## ABOUT THIS EXERCISE
Work out the count of lines in the listing below that include "sapiens". Give that count alone.

## EXTRACTED MATERIAL
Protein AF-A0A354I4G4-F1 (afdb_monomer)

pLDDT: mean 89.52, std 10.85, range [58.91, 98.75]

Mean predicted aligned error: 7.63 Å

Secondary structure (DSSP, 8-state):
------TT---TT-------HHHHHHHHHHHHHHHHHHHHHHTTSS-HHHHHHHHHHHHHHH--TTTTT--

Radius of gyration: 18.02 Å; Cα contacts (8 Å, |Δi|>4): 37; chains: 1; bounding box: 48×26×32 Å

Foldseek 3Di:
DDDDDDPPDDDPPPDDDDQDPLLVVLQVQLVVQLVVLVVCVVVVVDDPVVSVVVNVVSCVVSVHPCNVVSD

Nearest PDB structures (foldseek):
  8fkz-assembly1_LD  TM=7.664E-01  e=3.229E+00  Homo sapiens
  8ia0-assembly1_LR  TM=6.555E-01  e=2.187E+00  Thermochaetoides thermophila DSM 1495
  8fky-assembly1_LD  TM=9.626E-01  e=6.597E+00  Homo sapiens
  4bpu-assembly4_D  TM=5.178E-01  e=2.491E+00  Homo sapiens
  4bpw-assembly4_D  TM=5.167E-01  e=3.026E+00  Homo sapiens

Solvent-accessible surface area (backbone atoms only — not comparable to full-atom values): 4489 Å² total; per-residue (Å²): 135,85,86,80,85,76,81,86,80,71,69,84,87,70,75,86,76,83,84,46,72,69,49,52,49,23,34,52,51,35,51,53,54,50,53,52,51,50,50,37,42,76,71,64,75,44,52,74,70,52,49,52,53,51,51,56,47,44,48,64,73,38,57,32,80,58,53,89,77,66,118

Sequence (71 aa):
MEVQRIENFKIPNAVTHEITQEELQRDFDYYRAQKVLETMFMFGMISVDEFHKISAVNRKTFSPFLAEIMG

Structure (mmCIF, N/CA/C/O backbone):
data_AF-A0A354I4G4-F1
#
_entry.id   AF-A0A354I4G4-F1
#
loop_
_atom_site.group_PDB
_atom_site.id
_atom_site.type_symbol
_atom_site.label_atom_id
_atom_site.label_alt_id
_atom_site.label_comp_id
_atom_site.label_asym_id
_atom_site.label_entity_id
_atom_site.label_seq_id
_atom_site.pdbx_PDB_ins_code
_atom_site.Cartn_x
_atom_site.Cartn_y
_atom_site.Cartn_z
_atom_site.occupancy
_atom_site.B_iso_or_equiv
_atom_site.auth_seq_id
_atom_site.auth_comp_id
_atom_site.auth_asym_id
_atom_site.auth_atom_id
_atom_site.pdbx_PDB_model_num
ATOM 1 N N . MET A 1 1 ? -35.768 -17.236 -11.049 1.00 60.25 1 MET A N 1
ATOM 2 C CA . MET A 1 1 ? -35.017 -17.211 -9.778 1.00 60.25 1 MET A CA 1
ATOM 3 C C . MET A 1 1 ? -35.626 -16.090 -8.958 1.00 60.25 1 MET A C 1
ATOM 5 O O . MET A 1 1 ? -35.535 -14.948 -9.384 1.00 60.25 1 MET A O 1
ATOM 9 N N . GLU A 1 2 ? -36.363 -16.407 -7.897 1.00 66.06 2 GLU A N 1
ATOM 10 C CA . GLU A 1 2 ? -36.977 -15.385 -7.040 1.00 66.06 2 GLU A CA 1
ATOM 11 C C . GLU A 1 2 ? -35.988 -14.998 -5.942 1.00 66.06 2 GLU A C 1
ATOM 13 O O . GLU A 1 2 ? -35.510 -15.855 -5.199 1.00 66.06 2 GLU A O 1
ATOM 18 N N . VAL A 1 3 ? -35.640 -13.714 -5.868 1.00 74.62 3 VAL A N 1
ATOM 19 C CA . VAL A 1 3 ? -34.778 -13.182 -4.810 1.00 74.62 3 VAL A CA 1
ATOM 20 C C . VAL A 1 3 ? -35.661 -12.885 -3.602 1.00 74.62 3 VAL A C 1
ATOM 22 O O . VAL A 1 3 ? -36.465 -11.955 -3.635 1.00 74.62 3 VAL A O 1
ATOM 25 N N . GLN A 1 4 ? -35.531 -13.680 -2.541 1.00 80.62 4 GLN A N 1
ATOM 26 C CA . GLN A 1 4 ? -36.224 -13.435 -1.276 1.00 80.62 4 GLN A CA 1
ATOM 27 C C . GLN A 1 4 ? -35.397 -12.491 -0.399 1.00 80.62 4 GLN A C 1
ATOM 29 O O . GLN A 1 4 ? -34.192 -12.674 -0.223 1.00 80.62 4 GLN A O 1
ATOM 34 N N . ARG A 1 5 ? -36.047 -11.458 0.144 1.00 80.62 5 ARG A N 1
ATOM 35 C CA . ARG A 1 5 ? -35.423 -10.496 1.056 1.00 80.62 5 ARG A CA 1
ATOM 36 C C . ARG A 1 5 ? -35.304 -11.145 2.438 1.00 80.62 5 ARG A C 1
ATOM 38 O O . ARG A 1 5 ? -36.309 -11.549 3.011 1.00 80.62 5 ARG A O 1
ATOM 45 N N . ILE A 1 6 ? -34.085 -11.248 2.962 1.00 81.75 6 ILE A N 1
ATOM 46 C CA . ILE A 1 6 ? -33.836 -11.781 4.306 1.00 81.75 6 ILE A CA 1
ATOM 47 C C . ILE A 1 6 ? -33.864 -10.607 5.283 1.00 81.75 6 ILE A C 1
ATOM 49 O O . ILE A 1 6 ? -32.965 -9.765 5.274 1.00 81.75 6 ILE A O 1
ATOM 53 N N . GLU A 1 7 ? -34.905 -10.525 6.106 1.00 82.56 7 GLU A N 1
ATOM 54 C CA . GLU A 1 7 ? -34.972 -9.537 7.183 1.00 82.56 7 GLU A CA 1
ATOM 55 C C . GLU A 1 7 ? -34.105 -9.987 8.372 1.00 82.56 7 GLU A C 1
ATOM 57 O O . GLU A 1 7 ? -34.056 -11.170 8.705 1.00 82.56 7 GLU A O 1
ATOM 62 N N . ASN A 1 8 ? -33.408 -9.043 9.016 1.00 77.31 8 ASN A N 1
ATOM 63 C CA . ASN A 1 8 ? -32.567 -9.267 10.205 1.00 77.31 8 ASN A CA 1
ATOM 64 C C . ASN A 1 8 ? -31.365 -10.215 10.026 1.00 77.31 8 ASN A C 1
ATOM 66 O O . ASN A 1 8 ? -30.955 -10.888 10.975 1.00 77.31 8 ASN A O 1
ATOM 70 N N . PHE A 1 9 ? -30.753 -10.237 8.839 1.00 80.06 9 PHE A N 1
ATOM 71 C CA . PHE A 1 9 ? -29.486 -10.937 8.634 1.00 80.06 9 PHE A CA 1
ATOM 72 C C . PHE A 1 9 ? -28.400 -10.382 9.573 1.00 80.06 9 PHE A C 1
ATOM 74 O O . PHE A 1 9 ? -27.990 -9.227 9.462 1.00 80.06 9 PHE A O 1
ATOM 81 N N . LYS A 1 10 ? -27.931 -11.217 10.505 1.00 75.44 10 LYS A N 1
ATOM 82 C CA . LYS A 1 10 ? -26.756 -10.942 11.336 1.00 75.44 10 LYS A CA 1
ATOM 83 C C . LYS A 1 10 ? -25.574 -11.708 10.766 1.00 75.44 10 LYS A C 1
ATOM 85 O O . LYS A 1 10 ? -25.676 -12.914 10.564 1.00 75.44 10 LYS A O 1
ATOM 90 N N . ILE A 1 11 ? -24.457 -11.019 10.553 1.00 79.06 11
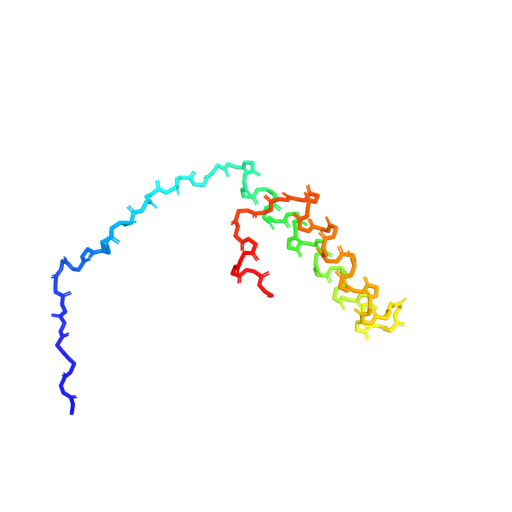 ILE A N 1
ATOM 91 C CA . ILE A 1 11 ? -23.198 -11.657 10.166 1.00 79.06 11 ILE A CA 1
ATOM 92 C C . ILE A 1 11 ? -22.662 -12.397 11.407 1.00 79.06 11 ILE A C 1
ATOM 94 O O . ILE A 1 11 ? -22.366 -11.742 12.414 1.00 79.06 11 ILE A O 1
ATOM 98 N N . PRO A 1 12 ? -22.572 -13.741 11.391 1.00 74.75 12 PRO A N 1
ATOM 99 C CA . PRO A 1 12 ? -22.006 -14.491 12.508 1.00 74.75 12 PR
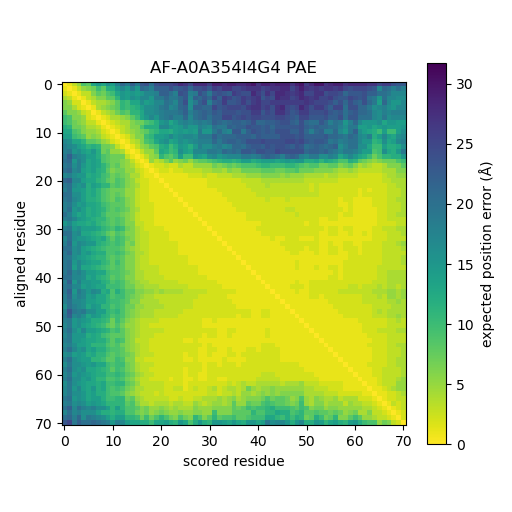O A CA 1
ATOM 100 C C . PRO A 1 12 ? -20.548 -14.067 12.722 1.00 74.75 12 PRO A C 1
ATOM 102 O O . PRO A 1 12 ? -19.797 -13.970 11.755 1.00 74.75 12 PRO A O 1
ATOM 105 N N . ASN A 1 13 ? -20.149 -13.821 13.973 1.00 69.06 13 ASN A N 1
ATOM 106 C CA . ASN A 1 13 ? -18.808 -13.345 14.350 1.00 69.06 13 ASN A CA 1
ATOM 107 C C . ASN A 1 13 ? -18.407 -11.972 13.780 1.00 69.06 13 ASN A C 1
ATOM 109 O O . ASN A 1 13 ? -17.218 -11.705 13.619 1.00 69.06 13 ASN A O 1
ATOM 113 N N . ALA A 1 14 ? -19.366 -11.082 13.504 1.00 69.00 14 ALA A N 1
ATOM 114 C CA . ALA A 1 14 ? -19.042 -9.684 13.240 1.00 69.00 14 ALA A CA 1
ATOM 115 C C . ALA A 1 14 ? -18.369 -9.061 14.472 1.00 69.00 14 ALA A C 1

## REPLY TO THE TASK
4